Credulidad y biología

Por Martín Bonfil Olivera
Dirección General de Divulgación de la Ciencia, UNAM
Publicado en Milenio Diario, 14 de noviembre de 2012

¿Por qué somos tan crédulos los humanos? En el reciente Coloquio Mexicano de Ateísmo el orador estrella, Michael Shermer, gran promotor del escepticismo (es decir, el que combate seudociencias y supercherías y fomenta el pensamiento crítico y científico; los ateos siempre acaban promoviendo el pensamiento científico) presentó sus ideas al respecto.

Shermer parte del hecho bien conocido de que el cerebro humano, como el de muchos animales, es una máquina de detectar patrones. En un mundo donde la supervivencia depende de una buena adaptación al medio, poder detectar y aprender de las regularidades que presenta la naturaleza es una gran ventaja. La sucesión día/noche, las estaciones del año, relacionar ciertos colores o texturas con frutos nutritivos o venenosos, todo ello ayuda a sobrevivir. Incluso el razonamiento inductivo –el generalizar a partir de unos cuantos casos– es, aunque para los filósofos no tenga un sustento lógico, parte de la programación evolutiva de nuestro cerebro.

El problema es que a veces este mecanismo da “falsos positivos”, y entonces comenzamos a ver formas en las nubes, rostros en los objetos (como los faros y la parrilla de un coche) o vírgenes en las manchas de una pared. Este fenómeno, conocido como pareidolia, tiene sentido evolutivo (más vale equivocarse y llevarse un susto porque creímos ver un posible depredador que ser sorprendidos porque no lo detectamos).
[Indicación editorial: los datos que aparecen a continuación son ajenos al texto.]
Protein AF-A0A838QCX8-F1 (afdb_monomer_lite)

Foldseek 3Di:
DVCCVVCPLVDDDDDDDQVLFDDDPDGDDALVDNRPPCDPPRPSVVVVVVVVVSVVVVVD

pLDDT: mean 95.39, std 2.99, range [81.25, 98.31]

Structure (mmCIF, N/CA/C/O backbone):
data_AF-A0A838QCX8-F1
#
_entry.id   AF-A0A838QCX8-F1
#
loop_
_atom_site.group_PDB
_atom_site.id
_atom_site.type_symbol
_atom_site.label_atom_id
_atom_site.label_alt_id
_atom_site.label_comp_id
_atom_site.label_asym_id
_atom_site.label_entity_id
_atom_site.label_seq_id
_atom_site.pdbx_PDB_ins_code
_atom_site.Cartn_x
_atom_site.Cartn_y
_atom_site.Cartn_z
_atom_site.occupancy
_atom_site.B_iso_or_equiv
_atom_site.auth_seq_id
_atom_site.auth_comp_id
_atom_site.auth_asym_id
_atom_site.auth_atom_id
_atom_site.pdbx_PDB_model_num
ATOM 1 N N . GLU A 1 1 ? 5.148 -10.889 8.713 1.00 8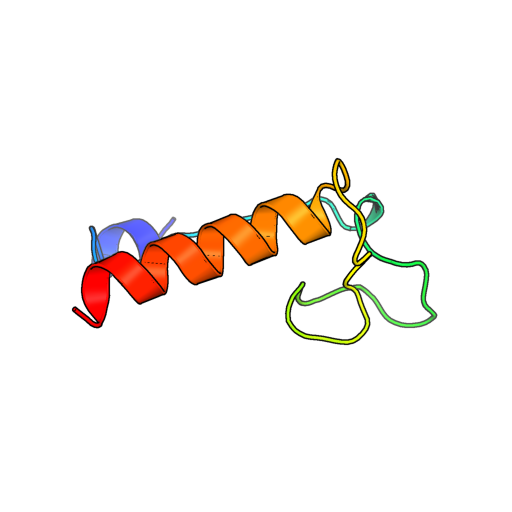2.25 1 GLU A N 1
ATOM 2 C CA . GLU A 1 1 ? 4.261 -11.591 9.674 1.00 82.25 1 GLU A CA 1
ATOM 3 C C . GLU A 1 1 ? 4.140 -10.865 11.017 1.00 82.25 1 GLU A C 1
ATOM 5 O O . GLU A 1 1 ? 3.022 -10.598 11.431 1.00 82.25 1 GLU A O 1
ATOM 10 N N . THR A 1 2 ? 5.251 -10.452 11.646 1.00 95.06 2 THR A N 1
ATOM 11 C CA . THR A 1 2 ? 5.260 -9.707 12.925 1.00 95.06 2 THR A CA 1
ATOM 12 C C . THR A 1 2 ? 4.286 -8.528 12.967 1.00 95.06 2 THR A C 1
ATOM 14 O O . THR A 1 2 ? 3.462 -8.473 13.865 1.00 95.06 2 THR A O 1
ATOM 17 N N . LEU A 1 3 ? 4.309 -7.624 11.979 1.00 95.00 3 LEU A N 1
ATOM 18 C CA . LEU A 1 3 ? 3.433 -6.441 11.981 1.00 95.00 3 LEU A CA 1
ATOM 19 C C . LEU A 1 3 ? 1.941 -6.794 11.960 1.00 95.00 3 LEU A C 1
ATOM 21 O O . LEU A 1 3 ? 1.174 -6.200 12.705 1.00 95.00 3 LEU A O 1
ATOM 25 N N . ARG A 1 4 ? 1.542 -7.807 11.177 1.00 94.25 4 ARG A N 1
ATOM 26 C CA . ARG A 1 4 ? 0.154 -8.301 11.157 1.00 94.25 4 ARG A CA 1
ATOM 27 C C . ARG A 1 4 ? -0.273 -8.825 12.533 1.00 94.25 4 ARG A C 1
ATOM 29 O O . ARG A 1 4 ? -1.396 -8.582 12.949 1.00 94.25 4 ARG A O 1
ATOM 36 N N . ARG A 1 5 ? 0.625 -9.506 13.252 1.00 95.81 5 ARG A N 1
ATOM 37 C CA . ARG A 1 5 ? 0.352 -10.016 14.603 1.00 95.81 5 ARG A CA 1
ATOM 38 C C . ARG A 1 5 ? 0.271 -8.900 15.647 1.00 95.81 5 ARG A C 1
ATOM 40 O O . ARG A 1 5 ? -0.660 -8.893 16.437 1.00 95.81 5 ARG A O 1
ATOM 47 N N . GLU A 1 6 ? 1.245 -7.993 15.666 1.00 98.00 6 GLU A N 1
ATOM 48 C CA . GLU A 1 6 ? 1.351 -6.967 16.716 1.00 98.00 6 GLU A CA 1
ATOM 49 C C . GLU A 1 6 ? 0.329 -5.835 16.548 1.00 98.00 6 GLU A C 1
ATOM 51 O O . GLU A 1 6 ? -0.126 -5.265 17.534 1.00 98.00 6 GLU A O 1
ATOM 56 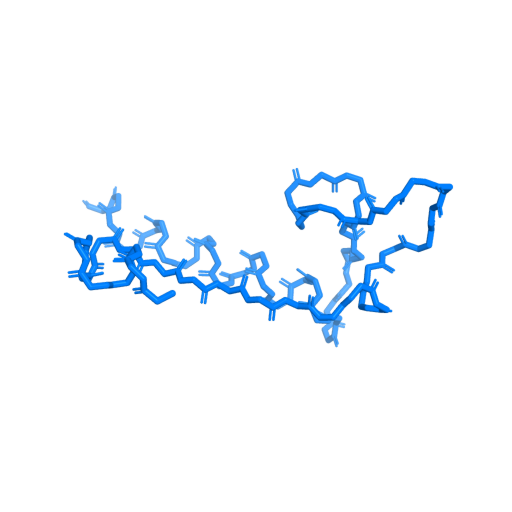N N . LEU A 1 7 ? -0.029 -5.496 15.307 1.00 96.38 7 LEU A N 1
ATOM 57 C CA . LEU A 1 7 ? -0.920 -4.372 15.009 1.00 96.38 7 LEU A CA 1
ATOM 58 C C . LEU A 1 7 ? -2.361 -4.811 14.705 1.00 96.38 7 LEU A C 1
ATOM 60 O O . LEU A 1 7 ? -3.263 -3.973 14.698 1.00 96.38 7 LEU A O 1
ATOM 64 N N . GLY A 1 8 ? -2.586 -6.111 14.483 1.00 95.12 8 GLY A N 1
ATOM 65 C CA . GLY A 1 8 ? -3.907 -6.696 14.262 1.00 95.12 8 GLY A CA 1
ATOM 66 C C . GLY A 1 8 ? -4.696 -5.983 13.166 1.00 95.12 8 GLY A C 1
ATOM 67 O O . GLY A 1 8 ? -4.147 -5.596 12.134 1.00 95.12 8 GLY A O 1
ATOM 68 N N . ASP A 1 9 ? -5.981 -5.751 13.429 1.00 94.31 9 ASP A N 1
ATOM 69 C CA . ASP A 1 9 ? -6.898 -5.115 12.480 1.00 94.31 9 ASP A CA 1
ATOM 70 C C . ASP A 1 9 ? -6.521 -3.661 12.157 1.00 94.31 9 ASP A C 1
ATOM 72 O O . ASP A 1 9 ? -7.029 -3.097 11.194 1.00 94.31 9 ASP A O 1
ATOM 76 N N . ALA A 1 10 ? -5.624 -3.020 12.912 1.00 93.38 10 ALA A N 1
ATOM 77 C CA . ALA A 1 10 ? -5.136 -1.680 12.588 1.00 93.38 10 ALA A CA 1
ATOM 78 C C . ALA A 1 10 ? -4.063 -1.676 11.483 1.00 93.38 10 ALA A C 1
ATOM 80 O O . ALA A 1 10 ? -3.610 -0.601 11.088 1.00 93.38 10 ALA A O 1
ATOM 81 N N . PHE A 1 11 ? -3.663 -2.841 10.965 1.00 95.50 11 PHE A N 1
ATOM 82 C CA . PHE A 1 11 ? -2.628 -2.967 9.944 1.00 95.50 11 PHE A CA 1
ATOM 83 C C . PHE A 1 11 ? -3.038 -3.897 8.804 1.00 95.50 11 PHE A C 1
ATOM 85 O O . PHE A 1 11 ? -3.403 -5.052 9.012 1.00 95.50 11 PHE A O 1
ATOM 92 N N . GLU A 1 12 ? -2.861 -3.420 7.576 1.00 94.62 12 GLU A N 1
ATOM 93 C CA . GLU A 1 12 ? -3.005 -4.224 6.370 1.00 94.62 12 GLU A CA 1
ATOM 94 C C . GLU A 1 12 ? -1.676 -4.272 5.610 1.00 94.62 12 GLU A C 1
ATOM 96 O O . GLU A 1 12 ? -1.099 -3.245 5.258 1.00 94.62 12 GLU A O 1
ATOM 101 N N . GLY A 1 13 ? -1.165 -5.486 5.386 1.00 94.56 13 GLY A N 1
ATOM 102 C CA . GLY A 1 13 ? 0.077 -5.712 4.650 1.00 94.56 13 GLY A CA 1
ATOM 103 C C . GLY A 1 13 ? -0.206 -6.169 3.225 1.00 94.56 13 GLY A C 1
ATOM 104 O O . GLY A 1 13 ? -0.720 -7.274 3.046 1.00 94.56 13 GLY A O 1
ATOM 105 N N . ILE A 1 14 ? 0.180 -5.356 2.242 1.00 95.38 14 ILE A N 1
ATOM 106 C CA . ILE A 1 14 ? 0.062 -5.644 0.807 1.00 95.38 14 ILE A CA 1
ATOM 107 C C . ILE A 1 14 ? 1.472 -5.815 0.240 1.00 95.38 14 ILE A C 1
ATOM 109 O O . ILE A 1 14 ? 2.313 -4.929 0.378 1.00 95.38 14 ILE A O 1
ATOM 113 N N . GLU A 1 15 ? 1.736 -6.960 -0.382 1.00 95.25 15 GLU A N 1
ATOM 114 C CA . GLU A 1 15 ? 3.038 -7.301 -0.960 1.00 95.25 15 GLU A CA 1
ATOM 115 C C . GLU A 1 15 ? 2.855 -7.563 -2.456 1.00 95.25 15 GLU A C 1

Pero, añade Shermer, los humanos vamos más allá y tendemos, naturalmente, a atribuir significado a los patrones que detectamos. Entonces, sin pruebas suficientes, comenzamos a dar por hecho que un patrón (real o no) puede ser una explicación para algo. Esta “patronicidad”, dice Shermer, está relacionada con la creatividad científica: los genios brincan a explicaciones penetrantes antes que sus colegas; pero un exceso puede llevar a errores y hasta alucinaciones (como le ocurrió en la vida real al matemático y premio Nobel de economía John Nash, protagonista de la película Una mente brillante).

Nuestro cerebro tiende, gracias a la evolución, a creer. De hecho, el simple hecho de entender una hipótesis nos predispone a creerla, sea o no cierta. Y cuando comenzamos a atribuir intenciones a las cosas, a pensar que hay un agente detrás de ellas (“agenticidad”, la llama Shermer), simplemente estamos llevando el proceso un paso más allá. Comenzamos a ver planes, propósitos, detrás de las cosas (“todo ocurre por algo”), o bien conspiraciones, y pensamos que son reales. A veces los son. Otras no: más falsos positivos. El camino, concluye Shermer, nos ha llevado como especie, de manera natural, al animismo y la religión.
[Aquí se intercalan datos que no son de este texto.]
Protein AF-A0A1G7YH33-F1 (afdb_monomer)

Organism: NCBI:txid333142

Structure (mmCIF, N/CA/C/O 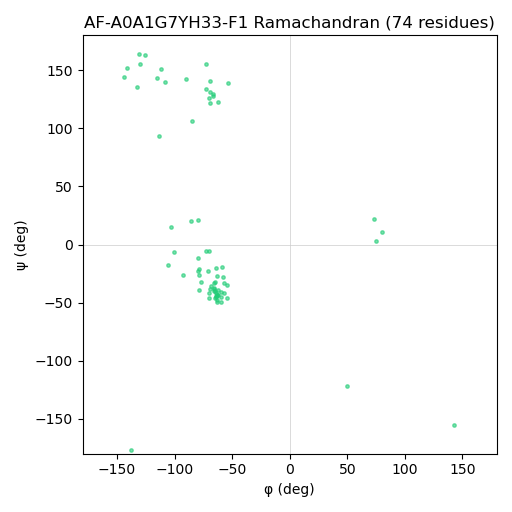backbone):
data_AF-A0A1G7YH33-F1
#
_entry.id   AF-A0A1G7YH33-F1
#
loop_
_atom_site.group_PDB
_atom_site.id
_atom_site.type_symbol
_atom_site.label_atom_id
_atom_site.label_alt_id
_atom_site.label_comp_id
_atom_site.label_asym_id
_atom_site.label_entity_id
_atom_site.label_seq_id
_atom_site.pdbx_PDB_ins_code
_atom_site.Cartn_x
_atom_site.Cartn_y
_atom_site.Cartn_z
_atom_site.occupancy
_atom_site.B_iso_or_equiv
_atom_site.auth_seq_id
_atom_site.auth_comp_id
_atom_site.auth_asym_id
_atom_site.auth_atom_id
_atom_site.pdbx_PDB_model_num
ATOM 1 N N . MET A 1 1 ? 6.312 -10.752 -6.413 1.00 57.44 1 MET A N 1
ATOM 2 C CA . MET A 1 1 ? 7.181 -10.332 -7.544 1.00 57.44 1 MET A CA 1
ATOM 3 C C . MET A 1 1 ? 6.765 -10.969 -8.868 1.00 57.44 1 MET A C 1
ATOM 5 O O . MET A 1 1 ? 6.783 -10.267 -9.869 1.00 57.44 1 MET A O 1
ATOM 9 N N . GLN A 1 2 ? 6.362 -12.244 -8.883 1.00 62.00 2 GLN A N 1
ATOM 10 C CA . GLN A 1 2 ? 5.915 -12.952 -10.090 1.00 62.00 2 GLN A CA 1
ATOM 11 C C . GLN A 1 2 ? 4.698 -12.293 -10.774 1.00 62.00 2 GLN A C 1
ATOM 13 O O . GLN A 1 2 ? 4.817 -11.894 -11.926 1.00 62.00 2 GLN A O 1
ATOM 18 N N . ALA A 1 3 ? 3.638 -11.972 -10.021 1.00 60.12 3 ALA A N 1
ATOM 19 C CA . ALA A 1 3 ? 2.454 -11.271 -10.544 1.00 60.12 3 ALA A CA 1
ATOM 20 C C . ALA A 1 3 ? 2.747 -9.909 -11.215 1.00 60.12 3 ALA A C 1
ATOM 22 O O . ALA A 1 3 ? 2.097 -9.529 -12.182 1.00 60.12 3 ALA A O 1
ATOM 23 N N . LEU A 1 4 ? 3.752 -9.157 -10.737 1.00 60.91 4 LEU A N 1
ATOM 24 C CA . LEU A 1 4 ? 4.119 -7.880 -11.364 1.00 60.91 4 LEU A CA 1
ATOM 25 C C . LEU A 1 4 ? 4.911 -8.083 -12.654 1.00 60.91 4 LEU A C 1
ATOM 27 O O . LEU A 1 4 ? 4.804 -7.264 -13.556 1.00 60.91 4 LEU A O 1
ATOM 31 N N . ARG A 1 5 ? 5.712 -9.152 -12.739 1.00 59.81 5 ARG A N 1
ATOM 32 C CA . ARG A 1 5 ? 6.434 -9.523 -13.963 1.00 59.81 5 ARG A CA 1
ATOM 33 C C . ARG A 1 5 ? 5.466 -10.006 -15.043 1.00 59.81 5 ARG A C 1
ATOM 35 O O . ARG A 1 5 ? 5.630 -9.620 -16.192 1.00 59.81 5 ARG A O 1
ATOM 42 N N . GLU A 1 6 ? 4.435 -10.751 -14.655 1.00 60.12 6 GLU A N 1
ATOM 43 C CA . GLU A 1 6 ? 3.348 -11.198 -15.538 1.00 60.12 6 GLU A CA 1
ATOM 44 C C . GLU A 1 6 ? 2.497 -10.022 -16.052 1.00 60.12 6 GLU A C 1
ATOM 46 O O . GLU A 1 6 ? 2.095 -10.012 -17.209 1.00 60.12 6 GLU A O 1
ATOM 51 N N . ALA A 1 7 ? 2.323 -8.966 -15.249 1.00 60.44 7 ALA A N 1
ATOM 52 C CA . ALA A 1 7 ? 1.648 -7.722 -15.639 1.00 60.44 7 ALA A CA 1
ATOM 53 C C . ALA A 1 7 ? 2.525 -6.741 -16.459 1.00 60.44 7 ALA A C 1
ATOM 55 O O . ALA A 1 7 ? 2.281 -5.533 -16.465 1.00 60.44 7 ALA A O 1
ATOM 56 N N . GLY A 1 8 ? 3.594 -7.216 -17.109 1.00 66.00 8 GLY A N 1
ATOM 57 C CA . GLY A 1 8 ? 4.500 -6.360 -17.891 1.00 66.00 8 GLY A CA 1
ATOM 58 C C . GLY A 1 8 ? 5.413 -5.468 -17.040 1.00 66.00 8 GLY A C 1
ATOM 59 O O . GLY A 1 8 ? 5.904 -4.436 -17.493 1.00 66.00 8 GLY A O 1
ATOM 60 N N . GLY A 1 9 ? 5.637 -5.839 -15.782 1.00 68.75 9 GLY A N 1
ATOM 61 C CA . GLY A 1 9 ? 6.543 -5.144 -14.874 1.00 68.75 9 GLY A CA 1
ATOM 62 C C . GLY A 1 9 ? 5.960 -3.888 -14.229 1.00 68.75 9 GLY A C 1
ATOM 63 O O . GLY A 1 9 ? 6.718 -3.131 -13.614 1.00 68.75 9 GLY A O 1
ATOM 64 N N . VAL A 1 10 ? 4.649 -3.652 -14.353 1.00 75.75 10 VAL A N 1
ATOM 65 C CA . VAL A 1 10 ? 3.975 -2.435 -13.884 1.00 75.75 10 VAL A CA 1
ATOM 66 C C . VAL A 1 10 ? 2.707 -2.786 -13.103 1.00 75.75 10 VAL A C 1
ATOM 68 O O . VAL A 1 10 ? 1.908 -3.610 -13.525 1.00 75.75 10 VAL A O 1
ATOM 71 N N . GLY A 1 11 ? 2.504 -2.129 -11.962 1.00 84.56 11 GLY A N 1
ATOM 72 C CA . GLY A 1 11 ? 1.299 -2.240 -11.140 1.00 84.56 11 GLY A CA 1
ATOM 73 C C . GLY A 1 11 ? 0.839 -0.883 -10.608 1.00 84.56 11 GLY A C 1
ATOM 74 O O . GLY A 1 11 ? 1.436 0.159 -10.902 1.00 84.56 11 GLY A O 1
ATOM 75 N N . ARG A 1 12 ? -0.221 -0.887 -9.798 1.00 88.69 12 ARG A N 1
ATOM 76 C CA . ARG A 1 12 ? -0.694 0.289 -9.055 1.00 88.69 12 ARG A CA 1
ATOM 77 C 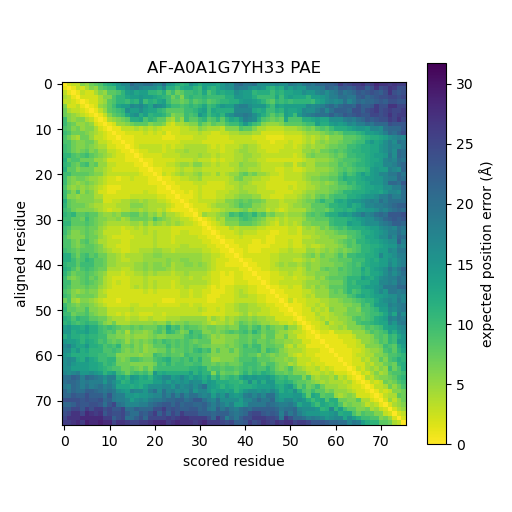C . ARG A 1 12 ? -0.561 0.061 -7.553 1.00 88.69 12 ARG A C 1
ATOM 79 O O . ARG A 1 12 ? -0.778 -1.043 -7.074 1.00 88.69 12 ARG A O 1
ATOM 86 N N . CYS A 1 13 ? -0.216 1.125 -6.836 1.00 90.19 13 CYS A N 1
ATOM 87 C CA . CYS A 1 13 ? -0.154 1.164 -5.382 1.00 90.19 13 CYS A CA 1
ATOM 88 C C . CYS A 1 13 ? -1.537 0.905 -4.777 1.00 90.19 13 CYS A C 1
ATOM 90 O O . CYS A 1 13 ? -2.485 1.636 -5.084 1.00 90.19 13 CYS A O 1
ATOM 92 N N . ALA A 1 14 ? -1.609 -0.126 -3.935 1.00 90.06 14 ALA A N 1
ATOM 93 C CA . ALA A 1 14 ? -2.813 -0.592 -3.253 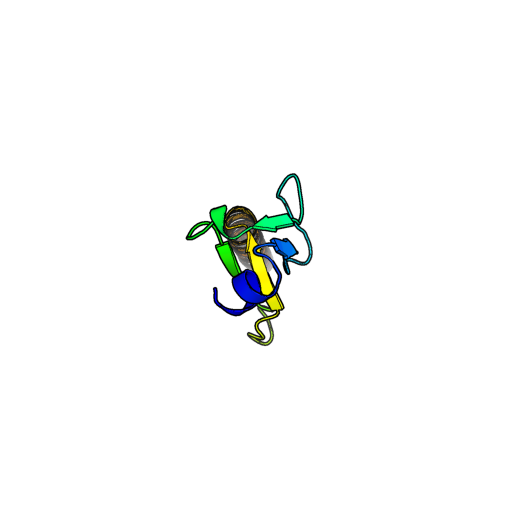1.00 90.06 14 ALA A CA 1
ATOM 94 C C . ALA A 1 14 ? -3.183 0.244 -2.015 1.00 90.06 14 ALA A C 1
ATOM 96 O O . ALA A 1 14 ? -4.299 0.132 -1.519 1.00 90.06 14 ALA A O 1
ATOM 97 N N . GLU A 1 15 ? -2.278 1.113 -1.554 1.00 86.00 15 GLU A N 1
ATOM 98 C CA . GLU A 1 15 ? -2.530 2.046 -0.453 1.00 86.00 15 GLU A CA 1
ATOM 99 C C . GLU A 1 15 ? -3.784 2.880 -0.722 1.00 86.00 15 GLU A C 1
ATOM 101 O O . GLU A 1 15 ? -3.947 3.370 -1.841 1.00 86.00 15 GLU A O 1
ATOM 106 N N . ARG A 1 16 ? -4.634 3.128 0.283 1.00 80.94 16 ARG A N 1
ATOM 107 C CA . ARG A 1 16 ? -5.845 3.955 0.106 1.00 80.94 16 ARG A CA 1
ATOM 108 C C . ARG A 1 16 ? -5.456 5.385 -0.281 1.00 80.94 16 ARG A C 1
ATOM 110 O O . ARG A 1 16 ? -5.930 5.922 -1.288 1.00 80.94 16 ARG A O 1
ATOM 117 N N . ILE A 1 17 ? -4.495 5.960 0.444 1.00 81.75 17 ILE A N 1
ATOM 118 C CA . ILE A 1 17 ? -3.925 7.289 0.186 1.00 81.75 17 ILE A CA 1
ATOM 119 C C . ILE A 1 17 ? -2.455 7.160 -0.229 1.00 81.75 17 ILE A C 1
ATOM 121 O O . ILE A 1 17 ? -1.548 7.161 0.600 1.00 81.75 17 ILE A O 1
ATOM 125 N N . CYS A 1 18 ? -2.204 7.108 -1.537 1.00 86.62 18 CYS A N 1
ATOM 126 C CA . CYS A 1 18 ? -0.843 7.086 -2.066 1.00 86.62 18 CYS A CA 1
ATOM 127 C C . CYS A 1 18 ? -0.149 8.443 -1.864 1.00 86.62 18 CYS A C 1
ATOM 129 O O . CYS A 1 18 ? -0.657 9.476 -2.296 1.00 86.62 18 CYS A O 1
ATOM 131 N N . ARG A 1 19 ? 1.031 8.432 -1.236 1.00 83.44 19 ARG A N 1
ATOM 132 C CA . ARG A 1 19 ? 1.845 9.634 -0.957 1.00 83.44 19 ARG A CA 1
ATOM 133 C C . ARG A 1 19 ? 3.004 9.830 -1.936 1.00 83.44 19 ARG A C 1
ATOM 135 O O . ARG A 1 19 ? 3.686 10.846 -1.873 1.00 83.44 19 ARG A O 1
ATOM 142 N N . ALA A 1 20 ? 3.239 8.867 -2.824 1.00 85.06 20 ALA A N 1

La ciencia no es más que un refinamiento del sentido común: pero para ello, ha desarrollado herramientas que nos permiten no sólo aprovechar la capacidad del cerebro humano para hallar patrones, sino también mantenerla bajo control, sometiéndola al riguroso escrutinio de la contrastación. No basta con que algo parezca ser así: hay que comprobarlo. He ahí la esencia del método científico.. y del pensamiento crítico, tan necesario en una democracia.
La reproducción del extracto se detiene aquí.